General disorders and administration site conditions: isolated cases of blindness following topical administration to the face and scalp, hyper- or hypopigmentation, subcutaneous and cutaneous atrophy, aseptic abscesses, post-injection exacerbation (intra-articular administration) and Charcot arthropathy. Secondary pituitary and adrenal suppression in the event of stress (trauma, surgery or illness).

After repeated intra-articular injection, joint damage is possible. There is a risk of infection.

Expiration date

2 years.

Do not use the drug after the expiration date indicated on the package.

Storage conditions

Store in the original packaging at a temperature not exceeding 25 ° C. Do not freeze.
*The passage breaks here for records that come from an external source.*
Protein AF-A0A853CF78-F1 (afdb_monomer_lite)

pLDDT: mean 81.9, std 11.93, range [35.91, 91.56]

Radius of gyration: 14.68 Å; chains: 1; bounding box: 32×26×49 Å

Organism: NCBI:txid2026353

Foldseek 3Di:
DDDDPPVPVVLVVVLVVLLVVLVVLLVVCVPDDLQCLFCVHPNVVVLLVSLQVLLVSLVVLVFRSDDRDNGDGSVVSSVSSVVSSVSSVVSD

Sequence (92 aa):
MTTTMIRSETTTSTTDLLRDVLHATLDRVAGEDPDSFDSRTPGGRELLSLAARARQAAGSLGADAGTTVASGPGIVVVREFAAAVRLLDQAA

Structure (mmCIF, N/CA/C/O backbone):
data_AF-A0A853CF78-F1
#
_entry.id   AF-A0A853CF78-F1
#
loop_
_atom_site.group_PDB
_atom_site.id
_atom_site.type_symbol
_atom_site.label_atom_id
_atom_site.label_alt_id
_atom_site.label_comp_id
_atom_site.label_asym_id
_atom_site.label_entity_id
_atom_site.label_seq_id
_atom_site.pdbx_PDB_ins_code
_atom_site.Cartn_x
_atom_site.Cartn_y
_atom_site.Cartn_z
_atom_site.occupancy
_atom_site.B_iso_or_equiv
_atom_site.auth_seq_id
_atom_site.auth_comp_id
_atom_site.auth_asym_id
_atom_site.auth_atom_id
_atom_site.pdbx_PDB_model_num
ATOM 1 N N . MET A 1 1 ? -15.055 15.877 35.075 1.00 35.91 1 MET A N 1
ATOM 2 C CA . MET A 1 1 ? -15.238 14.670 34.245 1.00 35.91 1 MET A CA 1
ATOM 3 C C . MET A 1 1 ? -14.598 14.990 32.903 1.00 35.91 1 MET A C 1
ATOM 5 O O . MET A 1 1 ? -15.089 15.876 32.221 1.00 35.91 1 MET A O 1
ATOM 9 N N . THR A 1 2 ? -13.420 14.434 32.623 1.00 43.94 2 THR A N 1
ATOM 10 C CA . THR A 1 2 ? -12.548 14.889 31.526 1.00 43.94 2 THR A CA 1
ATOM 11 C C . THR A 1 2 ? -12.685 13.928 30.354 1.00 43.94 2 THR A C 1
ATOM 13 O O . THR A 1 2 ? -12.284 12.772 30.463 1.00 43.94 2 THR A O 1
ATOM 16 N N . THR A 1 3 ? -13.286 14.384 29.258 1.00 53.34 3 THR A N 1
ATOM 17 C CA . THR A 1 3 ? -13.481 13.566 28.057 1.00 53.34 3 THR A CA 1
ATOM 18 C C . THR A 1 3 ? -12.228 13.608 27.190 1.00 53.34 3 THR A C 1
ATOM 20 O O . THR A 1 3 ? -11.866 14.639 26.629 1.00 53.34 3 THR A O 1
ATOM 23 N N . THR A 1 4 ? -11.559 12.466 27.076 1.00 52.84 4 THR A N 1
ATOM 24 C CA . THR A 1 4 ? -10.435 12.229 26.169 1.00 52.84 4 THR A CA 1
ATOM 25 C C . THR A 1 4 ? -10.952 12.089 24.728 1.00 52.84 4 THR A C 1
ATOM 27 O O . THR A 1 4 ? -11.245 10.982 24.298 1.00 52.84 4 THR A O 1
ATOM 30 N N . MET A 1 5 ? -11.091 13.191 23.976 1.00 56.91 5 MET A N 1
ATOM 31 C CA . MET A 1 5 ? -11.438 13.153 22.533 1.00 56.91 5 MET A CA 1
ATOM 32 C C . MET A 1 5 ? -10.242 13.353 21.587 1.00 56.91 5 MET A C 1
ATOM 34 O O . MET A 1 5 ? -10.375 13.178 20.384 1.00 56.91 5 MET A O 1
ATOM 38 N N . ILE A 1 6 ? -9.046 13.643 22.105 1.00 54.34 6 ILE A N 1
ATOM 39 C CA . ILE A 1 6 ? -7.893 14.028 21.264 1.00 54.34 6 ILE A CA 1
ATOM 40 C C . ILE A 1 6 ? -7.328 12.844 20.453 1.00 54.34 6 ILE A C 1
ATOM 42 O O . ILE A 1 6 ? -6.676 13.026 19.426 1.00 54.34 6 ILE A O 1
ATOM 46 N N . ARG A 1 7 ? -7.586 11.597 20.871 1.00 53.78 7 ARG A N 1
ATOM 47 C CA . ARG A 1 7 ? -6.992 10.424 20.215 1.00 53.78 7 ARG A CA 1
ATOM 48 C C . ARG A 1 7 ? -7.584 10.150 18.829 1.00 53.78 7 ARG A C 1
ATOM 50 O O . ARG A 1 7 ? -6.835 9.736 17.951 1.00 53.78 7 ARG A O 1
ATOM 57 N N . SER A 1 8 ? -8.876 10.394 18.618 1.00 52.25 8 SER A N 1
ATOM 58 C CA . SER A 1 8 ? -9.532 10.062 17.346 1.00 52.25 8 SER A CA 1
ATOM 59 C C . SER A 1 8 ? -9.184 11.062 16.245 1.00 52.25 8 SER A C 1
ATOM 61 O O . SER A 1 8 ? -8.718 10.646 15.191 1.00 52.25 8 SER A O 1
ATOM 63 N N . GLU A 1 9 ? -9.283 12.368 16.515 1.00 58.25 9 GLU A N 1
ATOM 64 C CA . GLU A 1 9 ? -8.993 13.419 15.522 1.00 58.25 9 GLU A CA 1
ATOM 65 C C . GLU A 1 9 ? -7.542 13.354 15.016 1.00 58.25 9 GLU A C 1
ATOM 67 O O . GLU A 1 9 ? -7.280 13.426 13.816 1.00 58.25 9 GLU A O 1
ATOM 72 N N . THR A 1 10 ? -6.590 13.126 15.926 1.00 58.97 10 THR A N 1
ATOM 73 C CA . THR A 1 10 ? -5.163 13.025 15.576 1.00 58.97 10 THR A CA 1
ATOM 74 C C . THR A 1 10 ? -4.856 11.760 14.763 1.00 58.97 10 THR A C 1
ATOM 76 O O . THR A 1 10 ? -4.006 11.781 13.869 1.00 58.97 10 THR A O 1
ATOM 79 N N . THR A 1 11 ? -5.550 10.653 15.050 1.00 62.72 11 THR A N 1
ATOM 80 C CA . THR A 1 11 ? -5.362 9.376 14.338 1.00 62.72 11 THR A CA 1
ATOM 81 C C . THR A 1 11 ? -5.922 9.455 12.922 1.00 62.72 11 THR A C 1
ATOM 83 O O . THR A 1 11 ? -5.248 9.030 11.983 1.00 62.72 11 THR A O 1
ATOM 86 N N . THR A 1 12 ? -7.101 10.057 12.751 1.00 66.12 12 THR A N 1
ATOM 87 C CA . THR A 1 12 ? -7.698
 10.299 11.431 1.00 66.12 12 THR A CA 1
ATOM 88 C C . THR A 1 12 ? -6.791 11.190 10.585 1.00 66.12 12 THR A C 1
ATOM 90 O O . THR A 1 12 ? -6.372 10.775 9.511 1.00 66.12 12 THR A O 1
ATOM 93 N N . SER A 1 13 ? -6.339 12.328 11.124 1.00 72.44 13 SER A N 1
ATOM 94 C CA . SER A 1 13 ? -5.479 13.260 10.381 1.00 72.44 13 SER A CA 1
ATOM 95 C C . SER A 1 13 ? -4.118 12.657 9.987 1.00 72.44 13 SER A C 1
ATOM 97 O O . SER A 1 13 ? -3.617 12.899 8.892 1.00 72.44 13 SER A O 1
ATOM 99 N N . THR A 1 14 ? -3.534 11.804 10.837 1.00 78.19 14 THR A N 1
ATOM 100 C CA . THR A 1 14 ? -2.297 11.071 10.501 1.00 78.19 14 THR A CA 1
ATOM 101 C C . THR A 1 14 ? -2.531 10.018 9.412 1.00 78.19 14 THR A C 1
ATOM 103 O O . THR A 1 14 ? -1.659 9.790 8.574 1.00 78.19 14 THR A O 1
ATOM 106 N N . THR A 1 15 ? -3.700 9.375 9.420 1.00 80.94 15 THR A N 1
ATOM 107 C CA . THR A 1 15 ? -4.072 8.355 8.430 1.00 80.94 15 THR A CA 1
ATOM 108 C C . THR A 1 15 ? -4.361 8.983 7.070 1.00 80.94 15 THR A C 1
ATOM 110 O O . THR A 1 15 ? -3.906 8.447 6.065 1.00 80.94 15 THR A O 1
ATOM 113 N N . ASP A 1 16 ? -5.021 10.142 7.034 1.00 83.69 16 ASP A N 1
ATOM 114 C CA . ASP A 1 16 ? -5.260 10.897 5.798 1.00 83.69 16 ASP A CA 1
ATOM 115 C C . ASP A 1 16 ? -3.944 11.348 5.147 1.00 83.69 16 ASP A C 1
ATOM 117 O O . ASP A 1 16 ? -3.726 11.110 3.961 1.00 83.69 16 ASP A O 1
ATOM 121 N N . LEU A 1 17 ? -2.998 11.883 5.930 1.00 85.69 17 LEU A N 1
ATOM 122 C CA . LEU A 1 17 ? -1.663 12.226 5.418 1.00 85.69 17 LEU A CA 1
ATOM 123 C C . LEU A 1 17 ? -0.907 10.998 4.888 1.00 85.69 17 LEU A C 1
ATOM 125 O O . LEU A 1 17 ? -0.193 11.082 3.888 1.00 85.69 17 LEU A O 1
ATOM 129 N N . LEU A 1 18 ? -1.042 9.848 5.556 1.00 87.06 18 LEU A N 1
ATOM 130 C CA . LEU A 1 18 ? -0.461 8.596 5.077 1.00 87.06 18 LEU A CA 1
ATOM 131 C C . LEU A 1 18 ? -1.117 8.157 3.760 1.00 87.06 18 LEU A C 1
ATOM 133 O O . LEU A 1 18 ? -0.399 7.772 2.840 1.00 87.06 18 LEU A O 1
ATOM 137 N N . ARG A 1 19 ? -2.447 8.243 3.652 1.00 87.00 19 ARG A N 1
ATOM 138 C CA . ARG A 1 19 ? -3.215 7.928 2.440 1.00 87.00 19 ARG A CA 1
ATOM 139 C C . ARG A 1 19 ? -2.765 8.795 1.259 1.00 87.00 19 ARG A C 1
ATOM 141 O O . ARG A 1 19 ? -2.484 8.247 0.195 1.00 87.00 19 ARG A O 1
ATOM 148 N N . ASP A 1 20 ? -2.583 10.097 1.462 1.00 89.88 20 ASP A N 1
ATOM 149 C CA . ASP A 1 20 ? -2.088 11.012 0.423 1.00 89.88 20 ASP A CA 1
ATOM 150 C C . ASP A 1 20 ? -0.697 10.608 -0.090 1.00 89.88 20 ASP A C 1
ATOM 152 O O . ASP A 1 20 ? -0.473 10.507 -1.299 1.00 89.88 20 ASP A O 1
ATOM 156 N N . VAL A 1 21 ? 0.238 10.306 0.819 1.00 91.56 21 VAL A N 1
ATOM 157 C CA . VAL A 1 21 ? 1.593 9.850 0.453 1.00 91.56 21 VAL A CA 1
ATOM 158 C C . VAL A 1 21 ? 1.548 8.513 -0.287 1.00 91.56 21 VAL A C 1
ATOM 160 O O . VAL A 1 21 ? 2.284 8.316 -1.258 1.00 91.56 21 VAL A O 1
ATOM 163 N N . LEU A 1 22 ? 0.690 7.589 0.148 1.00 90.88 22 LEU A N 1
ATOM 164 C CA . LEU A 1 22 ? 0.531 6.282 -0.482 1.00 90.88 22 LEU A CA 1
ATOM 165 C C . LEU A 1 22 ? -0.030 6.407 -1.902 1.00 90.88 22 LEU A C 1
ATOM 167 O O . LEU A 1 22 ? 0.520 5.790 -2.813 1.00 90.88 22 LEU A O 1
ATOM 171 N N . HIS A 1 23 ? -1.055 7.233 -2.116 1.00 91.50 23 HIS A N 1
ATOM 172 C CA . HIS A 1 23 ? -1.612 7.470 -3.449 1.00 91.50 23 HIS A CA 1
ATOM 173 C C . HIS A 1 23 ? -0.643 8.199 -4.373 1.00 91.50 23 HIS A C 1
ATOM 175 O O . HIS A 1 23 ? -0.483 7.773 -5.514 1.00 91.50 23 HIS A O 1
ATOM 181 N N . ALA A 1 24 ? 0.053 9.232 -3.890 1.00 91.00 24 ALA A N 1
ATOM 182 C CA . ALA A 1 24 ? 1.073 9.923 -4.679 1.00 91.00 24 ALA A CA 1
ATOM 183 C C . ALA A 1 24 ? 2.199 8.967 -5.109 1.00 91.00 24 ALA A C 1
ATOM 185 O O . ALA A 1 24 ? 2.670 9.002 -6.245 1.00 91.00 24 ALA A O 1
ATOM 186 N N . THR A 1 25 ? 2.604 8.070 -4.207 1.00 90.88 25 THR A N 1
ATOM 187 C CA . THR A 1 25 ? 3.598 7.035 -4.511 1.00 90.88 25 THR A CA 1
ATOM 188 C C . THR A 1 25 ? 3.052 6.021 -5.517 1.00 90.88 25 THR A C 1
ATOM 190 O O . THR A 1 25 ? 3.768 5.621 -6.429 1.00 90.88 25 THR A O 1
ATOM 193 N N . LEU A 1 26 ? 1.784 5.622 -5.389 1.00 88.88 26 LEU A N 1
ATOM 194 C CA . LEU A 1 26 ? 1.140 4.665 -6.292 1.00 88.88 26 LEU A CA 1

Keep out of reach of children.

Incompatibility

The drug can be mixed in the same syringe with local anesthetics (see section "Method of administration and dosage"); however, compatibility must always be monitored.

Packaging

1 ml in an ampoule. 1 or 5 ampoules in a blister. 1 blister in a pack. 1 ml in a pre-filled syringe. 1 pre-filled syringe complete with 2 needles in a blister. 1 blister in a pack.

Vacation category

According to the recipe.

Producer

JSC "Farmak".

Location of the manufacturer and its business address

Ukraine, 04080, Kyiv, Kyrylivska St., 74.